Machine Gun Kelly said the criticism fueling his return to Hip-Hop is only making him hungrier to deliver the best rap album of his career.
Machine Gun Kelly is gearing up for a rap revival and says the noise around his genre switch is only pushing him to deliver the best album of his career.
The 35-year-old artist said he’s fully tuned in to the skepticism that trails his return to Hip-Hop after years of pop-punk experimentation. But instead of backing down, he’s doubling down.
“I’m aware of how loud that conversation will be when I drop it, which makes me hyper aware of how great it has to be,” he said. “If they choose to be loud about it, know that it makes me better. That makes me hungrier. And a hungry MGK is a dangerous MGK.”
MGK’s last rap-focused album, Bloom, dropped in 2017. Since then, he’s leaned heavily into rock, releasing Tickets to My Downfall in 2020, Mainstream Sellout in 2022 and most recently Lost Americana, which arrived earlier this month.
Despite the shift in sound, he insists he never abandoned Hip-Hop.
“I’ve been so present during this entire time of these three albums that people can choose to acknowledge it or look away from it,” he said. “Undeniably, in the fine print on the internet, my freestyles, my features, my constant glorification of Hip-Hop have always been there.”

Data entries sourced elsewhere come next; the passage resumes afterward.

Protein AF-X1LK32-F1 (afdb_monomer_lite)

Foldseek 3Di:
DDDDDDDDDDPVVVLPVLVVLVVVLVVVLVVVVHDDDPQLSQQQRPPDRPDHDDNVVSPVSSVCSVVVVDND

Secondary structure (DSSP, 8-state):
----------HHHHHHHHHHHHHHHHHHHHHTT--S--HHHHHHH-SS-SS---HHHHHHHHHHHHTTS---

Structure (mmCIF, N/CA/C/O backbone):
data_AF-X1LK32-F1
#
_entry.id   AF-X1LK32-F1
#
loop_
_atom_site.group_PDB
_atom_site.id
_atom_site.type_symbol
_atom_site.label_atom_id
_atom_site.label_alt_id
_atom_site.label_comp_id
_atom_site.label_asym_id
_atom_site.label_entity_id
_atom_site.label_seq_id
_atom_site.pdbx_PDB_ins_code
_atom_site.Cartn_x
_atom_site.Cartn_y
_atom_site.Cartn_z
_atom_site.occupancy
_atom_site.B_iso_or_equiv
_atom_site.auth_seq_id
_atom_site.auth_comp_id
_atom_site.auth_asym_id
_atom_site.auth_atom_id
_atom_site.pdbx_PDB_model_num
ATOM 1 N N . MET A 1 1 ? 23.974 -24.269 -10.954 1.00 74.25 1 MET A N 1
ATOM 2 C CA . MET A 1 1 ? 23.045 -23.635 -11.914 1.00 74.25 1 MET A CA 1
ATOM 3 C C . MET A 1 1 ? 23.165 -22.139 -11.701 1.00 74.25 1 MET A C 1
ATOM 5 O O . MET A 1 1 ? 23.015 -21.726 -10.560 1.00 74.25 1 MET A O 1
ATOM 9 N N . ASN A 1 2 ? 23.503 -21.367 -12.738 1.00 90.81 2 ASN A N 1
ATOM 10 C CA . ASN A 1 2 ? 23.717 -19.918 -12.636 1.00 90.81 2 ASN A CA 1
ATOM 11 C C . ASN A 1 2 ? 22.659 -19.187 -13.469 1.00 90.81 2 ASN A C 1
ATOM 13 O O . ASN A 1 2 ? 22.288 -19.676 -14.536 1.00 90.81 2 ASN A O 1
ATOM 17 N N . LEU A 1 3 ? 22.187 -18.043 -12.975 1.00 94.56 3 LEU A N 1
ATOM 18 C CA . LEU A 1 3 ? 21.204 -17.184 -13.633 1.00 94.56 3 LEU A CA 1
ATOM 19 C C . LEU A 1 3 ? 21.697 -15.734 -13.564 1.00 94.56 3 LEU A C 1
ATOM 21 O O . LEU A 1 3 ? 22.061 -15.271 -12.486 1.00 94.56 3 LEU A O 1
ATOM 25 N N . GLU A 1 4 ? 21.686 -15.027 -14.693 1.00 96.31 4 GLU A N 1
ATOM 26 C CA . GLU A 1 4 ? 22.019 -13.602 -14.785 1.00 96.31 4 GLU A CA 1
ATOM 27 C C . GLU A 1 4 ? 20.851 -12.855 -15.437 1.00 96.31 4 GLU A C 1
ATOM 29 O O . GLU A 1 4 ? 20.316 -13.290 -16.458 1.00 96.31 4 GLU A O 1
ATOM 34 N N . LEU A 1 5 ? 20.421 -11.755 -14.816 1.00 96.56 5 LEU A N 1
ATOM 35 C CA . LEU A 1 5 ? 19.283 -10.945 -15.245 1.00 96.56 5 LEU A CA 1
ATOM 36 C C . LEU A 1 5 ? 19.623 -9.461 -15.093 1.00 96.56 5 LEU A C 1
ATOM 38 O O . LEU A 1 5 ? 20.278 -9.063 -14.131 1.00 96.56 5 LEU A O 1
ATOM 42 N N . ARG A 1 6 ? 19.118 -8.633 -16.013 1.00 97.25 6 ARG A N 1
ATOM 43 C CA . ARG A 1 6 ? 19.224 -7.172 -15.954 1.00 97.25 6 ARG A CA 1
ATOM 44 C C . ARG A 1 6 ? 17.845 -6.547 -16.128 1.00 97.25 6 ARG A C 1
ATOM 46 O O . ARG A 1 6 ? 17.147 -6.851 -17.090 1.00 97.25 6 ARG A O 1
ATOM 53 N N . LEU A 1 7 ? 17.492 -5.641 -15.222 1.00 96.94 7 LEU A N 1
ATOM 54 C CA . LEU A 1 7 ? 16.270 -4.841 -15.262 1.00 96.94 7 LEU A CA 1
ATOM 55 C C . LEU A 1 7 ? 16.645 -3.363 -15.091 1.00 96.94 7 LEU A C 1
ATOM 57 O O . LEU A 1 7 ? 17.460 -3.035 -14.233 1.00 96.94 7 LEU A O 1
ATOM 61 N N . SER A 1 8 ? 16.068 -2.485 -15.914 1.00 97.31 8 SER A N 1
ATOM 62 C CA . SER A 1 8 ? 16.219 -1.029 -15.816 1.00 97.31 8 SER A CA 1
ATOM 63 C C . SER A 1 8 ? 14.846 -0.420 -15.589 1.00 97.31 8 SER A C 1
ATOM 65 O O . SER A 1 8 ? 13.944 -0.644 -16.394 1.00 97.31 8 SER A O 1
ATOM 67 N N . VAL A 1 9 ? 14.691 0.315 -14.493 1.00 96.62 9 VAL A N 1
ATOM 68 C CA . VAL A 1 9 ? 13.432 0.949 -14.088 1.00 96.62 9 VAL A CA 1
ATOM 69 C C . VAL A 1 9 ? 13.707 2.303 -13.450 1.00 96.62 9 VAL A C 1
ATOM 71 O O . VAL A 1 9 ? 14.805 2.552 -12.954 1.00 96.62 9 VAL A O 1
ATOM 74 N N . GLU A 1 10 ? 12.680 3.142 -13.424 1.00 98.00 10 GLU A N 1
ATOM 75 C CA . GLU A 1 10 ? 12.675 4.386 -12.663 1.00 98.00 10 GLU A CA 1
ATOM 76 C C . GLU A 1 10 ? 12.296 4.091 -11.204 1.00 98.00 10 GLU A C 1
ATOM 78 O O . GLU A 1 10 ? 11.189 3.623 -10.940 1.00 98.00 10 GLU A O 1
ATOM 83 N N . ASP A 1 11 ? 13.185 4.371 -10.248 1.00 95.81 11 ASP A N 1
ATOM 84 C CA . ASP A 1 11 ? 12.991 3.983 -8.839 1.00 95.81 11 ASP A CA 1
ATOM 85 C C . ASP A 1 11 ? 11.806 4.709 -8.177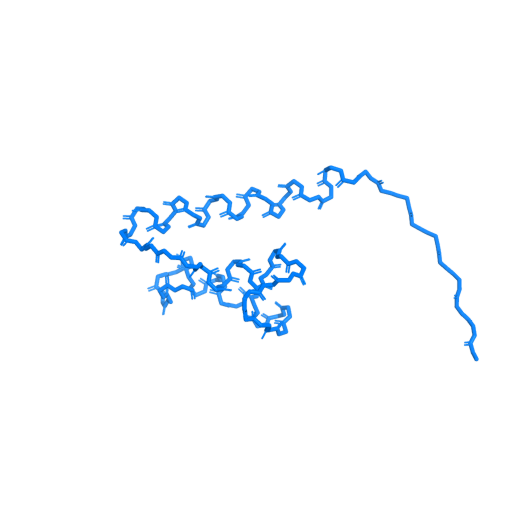 1.00 95.81 11 ASP A C 1
ATOM 87 O O . ASP A 1 11 ? 10.922 4.085 -7.582 1.00 95.81 11 ASP A O 1
ATOM 91 N N . SER A 1 12 ? 11.720 6.033 -8.347 1.00 96.75 12 SER A N 1
ATOM 92 C CA . SER A 1 12 ? 10.655 6.825 -7.719 1.00 96.75 12 SER A CA 1
ATOM 93 C C . SER A 1 12 ? 9.256 6.459 -8.241 1.00 96.75 12 SER A C 1
ATOM 95 O O . SER A 1 12 ? 8.369 6.198 -7.423 1.00 96.75 12 SER A O 1
ATOM 97 N N . PRO A 1 13 ? 9.013 6.372 -9.567 1.00 96.69 13 PRO A N 1
ATOM 98 C CA . PRO A 1 13 ? 7.728 5.919 -10.099 1.00 96.69 13 PRO A CA 1
ATOM 99 C C . PRO A 1 13 ? 7.381 4.477 -9.717 1.00 96.69 13 PRO A C 1
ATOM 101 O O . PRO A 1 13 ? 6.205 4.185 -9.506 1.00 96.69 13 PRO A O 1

MGK emphasized that the criticism surrounding his musical pivots only sharpens his focus.
“All that’s going to do is make my bars meaner and make the production colder. I’m refusing anything less than my greatest rap album with this next one.”
Fresh off the release of Lost Americana, which he described as his most refined project to date, MGK said he’s creatively locked in. “I can’t be messed with right now. I’m too tapped in and I’m too hungry.”